Temperatures in and around New York City, over the past several days, had been almost August-like. A couple of days ago, in fact,, the mercury was aggressively flirting with the dreaded 90 degree plateau. I say “dreaded” because I freely admit to being in the minority when it comes to warm weather. I simply hate the heat. Summer – outside of baseball, vacations and longer days – is my least favorite season, followed closely by winter (although I make concessions for Christmas when I actually hope for winter-like weather).
I am a spring and autumn man, with leanings toward the fall.
I’m one of those who will gladly take 60 degrees over 80 degrees any day.
While in the car over the past several days, with 80-plus degree temps becoming the norm, I’ve been hearing the local DJs and weather experts make exuberant comments like, “A gorgeous day in New York City!” and “As beautiful as it gets!”
One weather guy actually said, “If it were like this year round, there’d never be anything to be sad about!”
Obviously, he didn’t mean it literally (seeing as there are plenty of grumpy people in warmer climates), but his sentiment was universal among the radio personalities in New York I had the chance to sample over the past few days: heat is good!

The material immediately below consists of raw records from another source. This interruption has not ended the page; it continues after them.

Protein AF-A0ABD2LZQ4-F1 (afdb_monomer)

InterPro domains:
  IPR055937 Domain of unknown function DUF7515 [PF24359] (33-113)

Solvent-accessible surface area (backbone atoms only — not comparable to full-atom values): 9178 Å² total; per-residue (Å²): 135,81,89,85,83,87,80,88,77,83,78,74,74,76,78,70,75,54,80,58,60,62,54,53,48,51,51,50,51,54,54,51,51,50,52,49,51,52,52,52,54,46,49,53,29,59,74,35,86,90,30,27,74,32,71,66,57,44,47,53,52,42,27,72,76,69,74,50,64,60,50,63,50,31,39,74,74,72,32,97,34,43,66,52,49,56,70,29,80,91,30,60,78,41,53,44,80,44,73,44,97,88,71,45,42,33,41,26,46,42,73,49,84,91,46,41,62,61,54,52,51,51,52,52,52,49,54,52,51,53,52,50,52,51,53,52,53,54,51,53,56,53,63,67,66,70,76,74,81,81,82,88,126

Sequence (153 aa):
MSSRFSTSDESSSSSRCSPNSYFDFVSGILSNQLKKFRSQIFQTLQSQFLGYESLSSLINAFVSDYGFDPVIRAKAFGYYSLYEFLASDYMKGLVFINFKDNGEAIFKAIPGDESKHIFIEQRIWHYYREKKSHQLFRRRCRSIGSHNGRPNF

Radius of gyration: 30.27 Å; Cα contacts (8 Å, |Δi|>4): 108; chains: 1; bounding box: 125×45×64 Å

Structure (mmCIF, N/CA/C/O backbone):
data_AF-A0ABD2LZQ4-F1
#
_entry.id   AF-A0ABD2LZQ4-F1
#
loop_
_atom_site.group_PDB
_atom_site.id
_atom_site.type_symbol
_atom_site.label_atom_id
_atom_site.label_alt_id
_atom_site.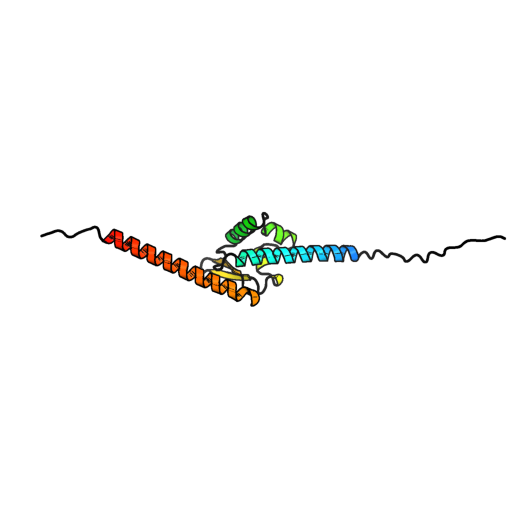label_comp_id
_atom_site.label_asym_id
_atom_site.label_entity_id
_atom_site.label_seq_id
_atom_site.pdbx_PDB_ins_code
_atom_site.Cartn_x
_atom_site.Cartn_y
_atom_site.Cartn_z
_atom_site.occupancy
_atom_site.B_iso_or_equiv
_atom_site.auth_seq_id
_atom_site.auth_comp_id
_atom_site.auth_asym_id
_atom_site.auth_atom_id
_atom_site.pdbx_PDB_model_num
ATOM 1 N N . MET A 1 1 ? 79.810 -10.611 -15.199 1.00 37.62 1 MET A N 1
ATOM 2 C CA . MET A 1 1 ? 79.661 -9.973 -16.523 1.00 37.62 1 MET A CA 1
ATOM 3 C C . MET A 1 1 ? 78.439 -10.564 -17.212 1.00 37.62 1 MET A C 1
ATOM 5 O O . MET A 1 1 ? 78.329 -11.779 -17.222 1.00 37.62 1 MET A O 1
ATOM 9 N N . SER A 1 2 ? 77.568 -9.674 -17.709 1.00 38.22 2 SER A N 1
ATOM 10 C CA . SER A 1 2 ? 76.556 -9.797 -18.784 1.00 38.22 2 SER A CA 1
ATOM 11 C C . SER A 1 2 ? 75.578 -10.984 -18.777 1.00 38.22 2 SER A C 1
ATOM 13 O O . SER A 1 2 ? 75.966 -12.113 -19.026 1.00 38.22 2 SER A O 1
ATOM 15 N N . SER A 1 3 ? 74.305 -10.745 -18.417 1.00 39.12 3 SER A N 1
ATOM 16 C CA . SER A 1 3 ? 73.152 -10.381 -19.292 1.00 39.12 3 SER A CA 1
ATOM 17 C C . SER A 1 3 ? 72.548 -11.612 -19.995 1.00 39.12 3 SER A C 1
ATOM 19 O O . SER A 1 3 ? 73.292 -12.349 -20.624 1.00 39.12 3 SER A O 1
ATOM 21 N N . ARG A 1 4 ? 71.233 -11.868 -19.990 1.00 50.31 4 ARG A N 1
ATOM 22 C CA . ARG A 1 4 ? 70.192 -11.037 -20.626 1.00 50.31 4 ARG A CA 1
ATOM 23 C C . ARG A 1 4 ? 68.776 -11.345 -20.107 1.00 50.31 4 ARG A C 1
ATOM 25 O O . ARG A 1 4 ? 68.478 -12.455 -19.687 1.00 50.31 4 ARG A O 1
ATOM 32 N N . PHE A 1 5 ? 67.950 -10.308 -20.212 1.00 47.84 5 PHE A N 1
ATOM 33 C CA . PHE A 1 5 ? 66.497 -10.220 -20.052 1.00 47.84 5 PHE A CA 1
ATOM 34 C C . PHE A 1 5 ? 65.689 -10.900 -21.181 1.00 47.84 5 PHE A C 1
ATOM 36 O O . PHE A 1 5 ? 66.214 -11.094 -22.278 1.00 47.84 5 PHE A O 1
ATOM 43 N N . SER A 1 6 ? 64.382 -11.047 -20.897 1.00 41.19 6 SER A N 1
ATOM 44 C CA . SER A 1 6 ? 63.215 -11.232 -21.792 1.00 41.19 6 SER A CA 1
ATOM 45 C C . SER A 1 6 ? 62.926 -12.673 -22.246 1.00 41.19 6 SER A C 1
ATOM 47 O O . SER A 1 6 ? 63.803 -13.367 -22.735 1.00 41.19 6 SER A O 1
ATOM 49 N N . THR A 1 7 ? 61.701 -13.186 -22.116 1.00 43.28 7 THR A N 1
ATOM 50 C CA . THR A 1 7 ? 60.452 -12.603 -22.637 1.00 43.28 7 THR A CA 1
ATOM 51 C C . THR A 1 7 ? 59.220 -13.007 -21.822 1.00 43.28 7 THR A C 1
ATOM 53 O O . THR A 1 7 ? 59.139 -14.092 -21.255 1.00 43.28 7 THR A O 1
ATOM 56 N N . SER A 1 8 ? 58.282 -12.068 -21.766 1.00 48.47 8 SER A N 1
ATOM 57 C CA . SER A 1 8 ? 56.911 -12.201 -21.299 1.00 48.47 8 SER A CA 1
ATOM 58 C C . SER A 1 8 ? 56.132 -13.171 -22.184 1.00 48.47 8 SER A C 1
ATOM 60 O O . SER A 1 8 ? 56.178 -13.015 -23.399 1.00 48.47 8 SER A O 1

“It’s gonna feel like paradise today!”
“Get out there and love it while it lasts!”
Setting aside my personal animus for any temperature above 80 degrees, I couldn’t help but shake my head and laugh while listening to these people sing the praises of the unseasonable heat wave.
How ironic, I thought.
These radio folks were the very same ones who, a couple of months earlier, were positively crazed with Earth Day and the potentially horrific effects of global warming. These same hot-weather cheerleaders were only a couple of short months ago warning everyone within earshot of the impending doom awaiting all earthlings if conscientious enviro-friendly anti-warming action wasn’t taken immediately. I couldn’t as much as spit at a radio that day without hearing something about Earth Day, the environment, the climate and anything “green.”
It was all-Earth Day all day.
In fact, it received more play than National Holocaust Remembrance Day and Washington’s Birthday combined – times ten. These summer-loving microphone jockeys spent every possible moment sharing “green” tips, planet-saving helpful hints, environmentally gracious suggestions and overall climate-protecting measures. Indeed, if I had a dollar for every time one of these retro-hippie DJs and hippy-dippy weathermen went on about climate change and global warming, I could almost afford a McDonald’s Value Meal in Manhattan.
How … discerning.
Can I then assume – with global warming and climate change as one of humanity’s most pressing and critical issues – that hot can be selectively good? Like, for instance, after a long, cold winter of being cooped up in the house reading The Daily Cos?
And if there are sun tans still to be worked on, bikinis to be worn, sand castles to be built and boardwalk concessions yet to be patronized, are rising temperatures then acceptable to the greenies? At least some of the time?
And if the environmentalists truly believe that a cooler planet is better, why ask us to be “green” of all things? Doesn’t “green” imply growth, warmth and prosperity? Don’t trees, plants, shrubs, leaves and grass generally thrive in warm weather? Isn’t that when they are at their “greenest?”
Leaves actually fall off and die in cooler weather.
Most trees become bare when the cold sets in.
Grass often turns brown in the winter.